Açıklama aynen şöyle:

2019-2020 yılı Kamu toplu iş sözleşmesi çerçeve anlaşması imza töreninde Türk-İş Genel Başkanı Ergün Atalay’ın mikrofonların kayıtta olduğunu fark etmeden Aile, Çalışma ve Sosyal Hizmetler Bakanı Zehra Zümrüt Selçuk’a dönerek "Uzasa işi karıştıracağız.

En azından kapattım böyle" sözleri haklı olarak kamuoyunda tartışma yaratmıştır.

Bu sözler sadece bir kişinin ağzından çıkan sözler değil, bir yönetim anlayışının yansımadır.

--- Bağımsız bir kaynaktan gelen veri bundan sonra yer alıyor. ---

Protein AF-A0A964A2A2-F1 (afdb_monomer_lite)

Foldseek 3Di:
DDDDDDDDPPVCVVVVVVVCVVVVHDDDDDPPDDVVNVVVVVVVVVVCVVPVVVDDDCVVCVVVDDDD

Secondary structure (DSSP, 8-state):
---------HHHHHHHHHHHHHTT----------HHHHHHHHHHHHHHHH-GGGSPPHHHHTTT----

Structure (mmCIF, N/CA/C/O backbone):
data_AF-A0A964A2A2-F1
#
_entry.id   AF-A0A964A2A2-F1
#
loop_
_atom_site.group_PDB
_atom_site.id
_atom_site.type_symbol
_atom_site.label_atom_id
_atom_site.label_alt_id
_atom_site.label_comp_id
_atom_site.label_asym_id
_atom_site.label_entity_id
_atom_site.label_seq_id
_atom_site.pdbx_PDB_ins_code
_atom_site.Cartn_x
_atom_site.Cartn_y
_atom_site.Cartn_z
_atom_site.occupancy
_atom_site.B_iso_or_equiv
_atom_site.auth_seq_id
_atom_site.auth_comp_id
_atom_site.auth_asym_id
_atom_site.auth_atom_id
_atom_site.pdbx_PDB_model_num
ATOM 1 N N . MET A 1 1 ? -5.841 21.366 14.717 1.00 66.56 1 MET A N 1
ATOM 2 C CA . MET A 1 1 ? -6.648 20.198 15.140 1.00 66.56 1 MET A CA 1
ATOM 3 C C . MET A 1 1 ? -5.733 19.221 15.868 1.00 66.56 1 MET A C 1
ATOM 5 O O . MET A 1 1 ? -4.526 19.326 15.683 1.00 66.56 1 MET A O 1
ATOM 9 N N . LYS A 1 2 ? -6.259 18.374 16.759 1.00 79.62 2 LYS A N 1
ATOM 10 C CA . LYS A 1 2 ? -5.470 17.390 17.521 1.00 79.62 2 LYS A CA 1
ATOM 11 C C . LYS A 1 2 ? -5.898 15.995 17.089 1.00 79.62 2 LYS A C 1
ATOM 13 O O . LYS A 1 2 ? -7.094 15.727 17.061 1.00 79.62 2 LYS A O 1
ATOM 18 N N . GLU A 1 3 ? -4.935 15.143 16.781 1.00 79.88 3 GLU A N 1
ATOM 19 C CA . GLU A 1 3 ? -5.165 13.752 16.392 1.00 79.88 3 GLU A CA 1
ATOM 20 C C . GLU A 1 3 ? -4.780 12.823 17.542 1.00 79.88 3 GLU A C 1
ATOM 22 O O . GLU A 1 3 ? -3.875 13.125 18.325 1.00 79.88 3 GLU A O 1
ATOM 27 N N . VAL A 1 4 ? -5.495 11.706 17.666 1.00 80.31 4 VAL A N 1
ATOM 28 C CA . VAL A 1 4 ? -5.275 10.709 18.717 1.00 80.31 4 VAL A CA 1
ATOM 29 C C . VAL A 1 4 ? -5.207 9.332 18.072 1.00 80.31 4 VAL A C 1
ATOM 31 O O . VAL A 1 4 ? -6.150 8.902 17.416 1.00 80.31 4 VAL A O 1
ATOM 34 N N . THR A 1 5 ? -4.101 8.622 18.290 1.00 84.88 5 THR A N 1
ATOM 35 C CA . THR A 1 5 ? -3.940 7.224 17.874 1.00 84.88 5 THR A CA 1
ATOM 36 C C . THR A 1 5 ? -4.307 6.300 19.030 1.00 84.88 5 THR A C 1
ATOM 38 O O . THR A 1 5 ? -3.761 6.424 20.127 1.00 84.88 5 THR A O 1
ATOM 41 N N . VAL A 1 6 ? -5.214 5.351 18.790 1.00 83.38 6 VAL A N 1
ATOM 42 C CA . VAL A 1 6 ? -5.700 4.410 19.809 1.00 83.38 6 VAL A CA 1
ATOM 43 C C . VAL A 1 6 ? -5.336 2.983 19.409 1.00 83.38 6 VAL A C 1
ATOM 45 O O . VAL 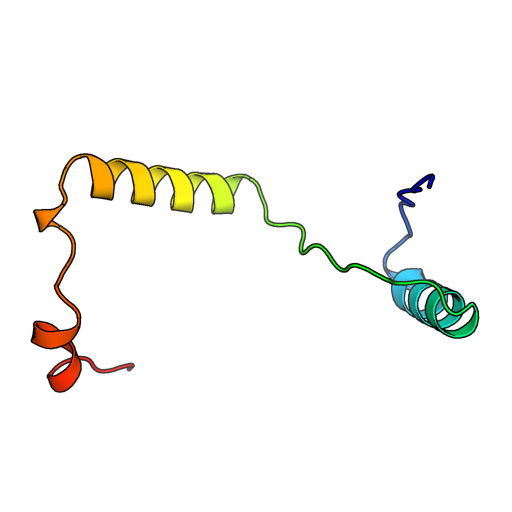A 1 6 ? -5.623 2.556 18.295 1.00 83.38 6 VAL A O 1
ATOM 48 N N . LYS A 1 7 ? -4.724 2.226 20.328 1.00 87.06 7 LYS A N 1
ATOM 49 C CA . LYS A 1 7 ? -4.498 0.783 20.156 1.00 87.06 7 LYS A CA 1
ATOM 50 C C . LYS A 1 7 ? -5.726 0.019 20.638 1.00 87.06 7 LYS A C 1
ATOM 52 O O . LYS A 1 7 ? -6.071 0.092 21.817 1.00 87.06 7 LYS A O 1
ATOM 57 N N . ILE A 1 8 ? -6.375 -0.706 19.734 1.00 86.12 8 ILE A N 1
ATOM 58 C CA . ILE A 1 8 ? -7.615 -1.443 20.002 1.00 86.12 8 ILE A CA 1
ATOM 59 C C . ILE A 1 8 ? -7.329 -2.939 19.823 1.00 86.12 8 ILE A C 1
ATOM 61 O O . ILE A 1 8 ? -6.665 -3.302 18.858 1.00 86.12 8 ILE A O 1
ATOM 65 N N . PRO A 1 9 ? -7.812 -3.823 20.715 1.00 91.19 9 PRO A N 1
ATOM 66 C CA . PRO A 1 9 ? -7.721 -5.263 20.494 1.00 91.19 9 PRO A CA 1
ATOM 67 C C . PRO A 1 9 ? -8.483 -5.682 19.230 1.00 91.19 9 PRO A C 1
ATOM 69 O O . PRO A 1 9 ? -9.642 -5.297 19.079 1.00 91.19 9 PRO A O 1
ATOM 72 N N . ASP A 1 10 ? -7.899 -6.542 18.394 1.00 86.44 10 ASP A N 1
ATOM 73 C CA . ASP A 1 10 ? -8.453 -6.953 17.088 1.00 86.44 10 ASP A CA 1
ATOM 74 C C . ASP A 1 10 ? -9.919 -7.394 17.158 1.00 86.44 10 ASP A C 1
ATOM 76 O O . ASP A 1 10 ? -10.755 -6.972 16.362 1.00 86.44 10 ASP A O 1
ATOM 80 N N . LYS A 1 11 ? -10.275 -8.166 18.195 1.00 92.56 11 LYS A N 1
ATOM 81 C CA . LYS A 1 11 ? -11.649 -8.649 18.434 1.00 92.56 11 LYS A CA 1
ATOM 82 C C . LYS A 1 11 ? -12.685 -7.528 18.584 1.00 92.56 11 LYS A C 1
ATOM 84 O O . LYS A 1 11 ? -13.878 -7.786 18.474 1.00 92.56 11 LYS A O 1
ATOM 89 N N . ARG A 1 12 ? -12.248 -6.310 18.908 1.00 89.50 12 ARG A N 1
ATOM 90 C CA . ARG A 1 12 ? -13.092 -5.125 19.120 1.00 89.50 12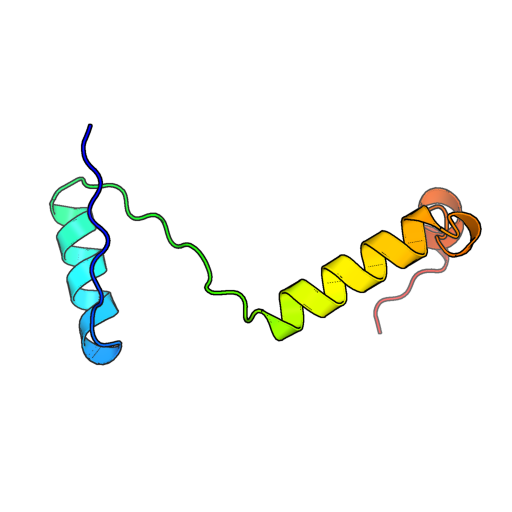 ARG A CA 1
ATOM 91 C C . ARG A 1 12 ? -12.951 -4.094 18.001 1.00 89.50 12 ARG A C 1
ATOM 93 O O . ARG A 1 12 ? -13.672 -3.102 18.034 1.00 89.50 12 ARG A O 1
ATOM 100 N N . PHE A 1 13 ? -12.074 -4.316 17.020 1.00 87.56 13 PHE A N 1
ATOM 101 C CA . PHE A 1 13 ? -11.799 -3.351 15.955 1.00 87.56 13 PHE A CA 1
ATOM 102 C C . PHE A 1 13 ? -13.070 -2.963 15.187 1.00 87.56 13 PHE A C 1
ATOM 104 O O . PHE A 1 13 ? -13.381 -1.780 15.089 1.00 87.56 13 PHE A O 1
ATOM 111 N N . GLY A 1 14 ? -13.862 -3.951 14.752 1.00 87.75 14 GLY A N 1
ATOM 112 C CA . GLY A 1 14 ? -15.102 -3.706 14.004 1.00 87.75 14 GLY A CA 1
ATOM 113 C C . GLY A 1 14 ? -16.100 -2.813 14.750 1.00 87.75 14 GLY A C 1
ATOM 114 O O . GLY A 1 14 ? -16.592 -1.842 14.184 1.00 87.75 14 GLY A O 1
ATOM 115 N N . PHE A 1 15 ? -16.310 -3.073 16.045 1.00 92.88 15 PHE A N 1
ATOM 116 C CA . PHE A 1 15 ? -17.179 -2.250 16.894 1.00 92.88 15 PHE A CA 1
ATOM 117 C C . PHE A 1 15 ? -16.710 -0.787 16.962 1.00 92.88 15 PHE A C 1
ATOM 119 O O . PHE A 1 15 ? -17.516 0.133 16.840 1.00 92.88 15 PHE A O 1
ATOM 126 N N . PHE A 1 16 ? -15.406 -0.558 17.142 1.00 90.88 16 PHE A N 1
ATOM 127 C CA . PHE A 1 16 ? -14.862 0.799 17.227 1.00 90.88 16 PHE A CA 1
ATOM 128 C C . PHE A 1 16 ? -14.947 1.544 15.896 1.00 90.88 16 PHE A C 1
ATOM 130 O O . PHE A 1 16 ? -15.303 2.718 15.890 1.00 90.88 16 PHE A O 1
ATOM 137 N N . VAL A 1 17 ? -14.661 0.880 14.774 1.00 88.06 17 VAL A N 1
ATOM 138 C CA . VAL A 1 17 ? -14.787 1.493 13.442 1.00 88.06 17 VAL A CA 1
ATOM 139 C C . VAL A 1 17 ? -16.225 1.937 13.187 1.00 88.06 17 VAL A C 1
ATOM 141 O O . VAL A 1 17 ? -16.453 3.040 12.694 1.00 88.06 17 VAL A O 1
ATOM 144 N N . GLU A 1 18 ? -17.202 1.109 13.550 1.00 90.00 18 GLU A N 1
ATOM 145 C CA . GLU A 1 18 ? -18.618 1.430 13.380 1.00 90.00 18 GLU A CA 1
ATOM 146 C C . GLU A 1 18 ? -19.060 2.596 14.274 1.00 90.00 18 GLU A C 1
ATOM 148 O O . GLU A 1 18 ? -19.718 3.521 13.797 1.00 90.00 18 GLU A O 1
ATOM 153 N N . LEU A 1 19 ? -18.605 2.628 15.530 1.00 91.12 19 LEU A N 1
ATOM 154 C CA . LEU A 1 19 ? -18.842 3.749 16.441 1.00 91.12 19 LEU A CA 1
ATOM 155 C C . LEU A 1 19 ? -18.243 5.063 15.913 1.00 91.12 19 LEU A C 1
ATOM 157 O O . LEU A 1 19 ? -18.912 6.093 15.919 1.00 91.12 19 LEU A O 1
ATOM 161 N N . ILE A 1 20 ? -16.993 5.043 15.441 1.00 90.00 20 ILE A N 1
ATOM 162 C CA . ILE A 1 20 ? -16.313 6.239 14.918 1.00 90.00 20 ILE A CA 1
ATOM 163 C C . ILE A 1 20 ? -17.048 6.768 13.676 1.00 90.00 20 ILE A C 1
ATOM 165 O O . ILE A 1 20 ? -17.275 7.975 13.569 1.00 90.00 20 ILE A O 1
ATOM 169 N N . LYS A 1 21 ? -17.515 5.873 12.795 1.00 87.56 21 LYS A N 1
ATOM 170 C CA . LYS A 1 21 ? -18.353 6.235 11.640 1.00 87.56 21 LYS A CA 1
ATOM 171 C C . LYS A 1 21 ? -19.681 6.868 12.063 1.00 87.56 21 LYS A C 1
ATOM 173 O O . LYS A 1 21 ? -20.068 7.883 11.492 1.00 87.56 21 LYS A O 1
ATOM 178 N N . GLN A 1 22 ? -20.360 6.318 13.072 1.00 92.62 22 GLN A N 1
ATOM 179 C CA . GLN A 1 22 ? -21.609 6.889 13.603 1.00 92.62 22 GLN A CA 1
ATOM 180 C C . GLN A 1 22 ? -21.415 8.280 14.219 1.00 92.62 22 GLN A C 1
ATOM 182 O O . GLN A 1 22 ? -22.316 9.112 14.155 1.00 92.62 22 GLN A O 1
ATOM 187 N N . LEU A 1 23 ? -20.238 8.548 14.784 1.00 90.56 23 LEU A N 1
ATOM 188 C CA . LEU A 1 23 ? -19.869 9.856 15.329 1.00 90.56 23 LEU A CA 1
ATOM 189 C C . LEU A 1 23 ? -19.480 10.880 14.246 1.00 90.56 23 LEU A C 1
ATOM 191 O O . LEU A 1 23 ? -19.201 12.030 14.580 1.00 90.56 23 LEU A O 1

Türk-İş Yönetimi, aylardır devam eden toplu sözleşme sürecinde yapması gerekenleri yapmayan, aldığı eylem kararlarının uygulanabilirliğine kendi bile inanmayan, sadece yapmadıklarının teorisini üreten bir yönetim anlayışının yapabileceği şeyi yaparak işi kapatmıştır.

Türk-İş’in en büyük sendikalarından biri olan Belediye-İş, yıllardır bu yönetim anlayışını ve bu anlayışın yeşermesine izin veren ortamı her platformda lafını esirgemeden eleştiren bir sendikadır.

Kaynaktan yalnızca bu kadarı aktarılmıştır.